Das Osterwochenende gilt als eine der verkehrsstärksten Zeiten des Jahres, was sich auf Flughäfen, Schienen und Strassen bemerkbar macht. Der Flughafen Zürich rechnet über die Feiertage und während der Frühlingsferien mit einem Anstieg der Passagierzahlen: Täglich werden etwa 100’000 Reisende erwartet, wie aus einer Mitteilung hervorgeht. London, Istanbul und Madrid stehen dabei bei den Destinationen an vorderster Stelle.
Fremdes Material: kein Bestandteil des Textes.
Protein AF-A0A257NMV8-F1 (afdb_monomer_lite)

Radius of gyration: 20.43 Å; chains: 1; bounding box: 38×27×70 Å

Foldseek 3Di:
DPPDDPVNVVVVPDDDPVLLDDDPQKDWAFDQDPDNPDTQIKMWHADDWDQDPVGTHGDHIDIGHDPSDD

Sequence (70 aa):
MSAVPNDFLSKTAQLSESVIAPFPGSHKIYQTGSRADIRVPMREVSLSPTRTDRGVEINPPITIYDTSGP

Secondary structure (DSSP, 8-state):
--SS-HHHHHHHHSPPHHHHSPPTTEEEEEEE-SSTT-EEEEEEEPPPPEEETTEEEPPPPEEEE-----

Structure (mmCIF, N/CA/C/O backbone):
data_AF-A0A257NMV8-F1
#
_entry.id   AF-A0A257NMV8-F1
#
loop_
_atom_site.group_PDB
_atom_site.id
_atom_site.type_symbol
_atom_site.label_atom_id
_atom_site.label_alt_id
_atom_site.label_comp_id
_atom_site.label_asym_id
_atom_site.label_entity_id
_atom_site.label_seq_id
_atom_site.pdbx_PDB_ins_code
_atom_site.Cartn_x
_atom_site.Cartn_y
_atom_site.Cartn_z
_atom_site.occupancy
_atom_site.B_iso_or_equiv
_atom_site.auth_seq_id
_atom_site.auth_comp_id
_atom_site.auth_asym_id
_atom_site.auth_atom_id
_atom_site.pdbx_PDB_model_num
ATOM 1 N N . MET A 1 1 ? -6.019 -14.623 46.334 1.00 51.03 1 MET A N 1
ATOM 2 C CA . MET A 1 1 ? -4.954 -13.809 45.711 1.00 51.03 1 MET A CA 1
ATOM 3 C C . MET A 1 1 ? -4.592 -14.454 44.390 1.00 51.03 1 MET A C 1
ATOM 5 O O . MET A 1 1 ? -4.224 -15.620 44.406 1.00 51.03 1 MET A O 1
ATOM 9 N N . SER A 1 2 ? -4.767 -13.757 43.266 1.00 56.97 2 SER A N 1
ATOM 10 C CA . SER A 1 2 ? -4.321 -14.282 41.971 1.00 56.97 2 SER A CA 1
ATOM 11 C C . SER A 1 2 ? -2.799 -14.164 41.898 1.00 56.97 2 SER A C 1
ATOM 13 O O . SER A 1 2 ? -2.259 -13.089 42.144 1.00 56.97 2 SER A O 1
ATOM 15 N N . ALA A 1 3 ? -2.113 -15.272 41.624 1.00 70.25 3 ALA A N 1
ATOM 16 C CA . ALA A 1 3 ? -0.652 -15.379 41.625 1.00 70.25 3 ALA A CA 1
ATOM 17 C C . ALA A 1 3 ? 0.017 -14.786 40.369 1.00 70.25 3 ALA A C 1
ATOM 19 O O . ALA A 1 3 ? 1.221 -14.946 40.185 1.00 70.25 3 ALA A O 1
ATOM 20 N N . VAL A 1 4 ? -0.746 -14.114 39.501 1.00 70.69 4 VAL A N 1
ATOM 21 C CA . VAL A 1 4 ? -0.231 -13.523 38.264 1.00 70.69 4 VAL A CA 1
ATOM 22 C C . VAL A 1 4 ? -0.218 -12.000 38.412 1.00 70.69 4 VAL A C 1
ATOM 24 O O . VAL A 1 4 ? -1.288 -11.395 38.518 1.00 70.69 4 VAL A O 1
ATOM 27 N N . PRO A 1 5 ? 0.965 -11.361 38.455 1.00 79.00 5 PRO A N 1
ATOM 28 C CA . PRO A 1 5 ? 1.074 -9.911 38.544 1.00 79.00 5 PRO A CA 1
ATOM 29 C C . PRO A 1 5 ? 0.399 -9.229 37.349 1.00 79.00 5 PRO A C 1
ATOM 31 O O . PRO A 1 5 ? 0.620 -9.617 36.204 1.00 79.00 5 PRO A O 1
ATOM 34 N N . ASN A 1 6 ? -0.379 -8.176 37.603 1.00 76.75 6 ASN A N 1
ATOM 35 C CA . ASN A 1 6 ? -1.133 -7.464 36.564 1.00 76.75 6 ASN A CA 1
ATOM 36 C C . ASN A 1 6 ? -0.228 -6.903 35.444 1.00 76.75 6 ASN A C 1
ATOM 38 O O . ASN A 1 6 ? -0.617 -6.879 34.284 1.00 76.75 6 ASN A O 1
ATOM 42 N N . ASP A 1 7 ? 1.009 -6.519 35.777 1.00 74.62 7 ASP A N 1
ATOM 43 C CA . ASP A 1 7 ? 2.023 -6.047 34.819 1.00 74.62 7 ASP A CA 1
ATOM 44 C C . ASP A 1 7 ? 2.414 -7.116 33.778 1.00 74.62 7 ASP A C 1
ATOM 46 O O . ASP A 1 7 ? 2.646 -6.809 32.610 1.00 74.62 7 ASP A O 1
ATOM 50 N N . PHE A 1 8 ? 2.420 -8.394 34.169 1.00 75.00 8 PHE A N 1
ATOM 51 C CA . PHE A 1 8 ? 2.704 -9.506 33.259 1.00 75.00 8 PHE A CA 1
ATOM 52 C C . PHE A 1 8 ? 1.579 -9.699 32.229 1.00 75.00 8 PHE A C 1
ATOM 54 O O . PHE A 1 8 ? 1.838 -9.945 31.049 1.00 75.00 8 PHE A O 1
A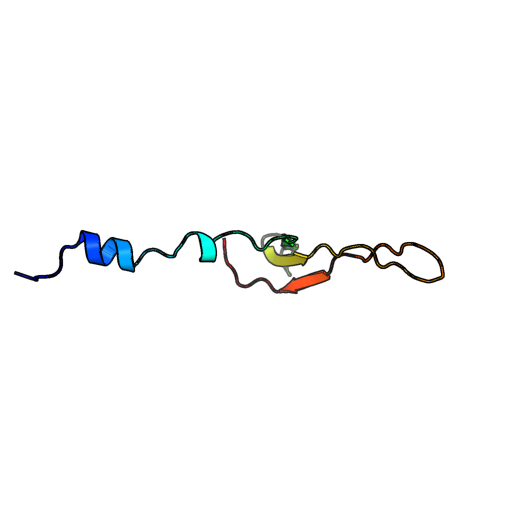TOM 61 N N . LEU A 1 9 ? 0.326 -9.518 32.654 1.00 77.19 9 LEU A N 1
ATOM 62 C CA . LEU A 1 9 ? -0.835 -9.574 31.763 1.00 77.19 9 LEU A CA 1
ATOM 63 C C . LEU A 1 9 ? -0.845 -8.385 30.791 1.00 77.19 9 LEU A C 1
ATOM 65 O O . LEU A 1 9 ? -1.084 -8.568 29.601 1.00 77.19 9 LEU A O 1
ATOM 69 N N . SER A 1 10 ? -0.494 -7.186 31.260 1.00 77.75 10 SER A N 1
ATOM 70 C CA . SER A 1 10 ? -0.386 -5.993 30.409 1.00 77.75 10 SER A CA 1
ATOM 71 C C . SER A 1 10 ? 0.689 -6.135 29.330 1.00 77.75 10 SER A C 1
ATOM 73 O O . SER A 1 10 ? 0.448 -5.795 28.175 1.00 77.75 10 SER A O 1
ATOM 75 N N . LYS A 1 11 ? 1.865 -6.670 29.682 1.00 75.81 11 LYS A N 1
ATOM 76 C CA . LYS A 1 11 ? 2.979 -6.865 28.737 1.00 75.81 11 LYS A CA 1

Um die Ferienvorbereitungen zu erleichtern, empfiehlt der Flughafen Zürich eine sorgfältige Planung. Dazu gehört das Einchecken online oder am Vorabend sowie die Überprüfung der Bestimmungen auf den Webseiten der Airlines. Reisende sollten ihr Gepäck selbstständig aufgeben und E-Tickets über den Bordkartenleser erstellen, was in allen Check-in-Bereichen sowie an Ankunft 1 und im Airport Shopping möglich ist.
Zudem wird geraten, die Gepäckregeln im Vorfeld zu prüfen. Infolge neuer Bestimmungen sind einige Artikel, wie Powerbanks, eingeschränkter zugelassen. Reisende sollten zudem Einfindungszeiten beachten, um Wartezeiten zu vermeiden.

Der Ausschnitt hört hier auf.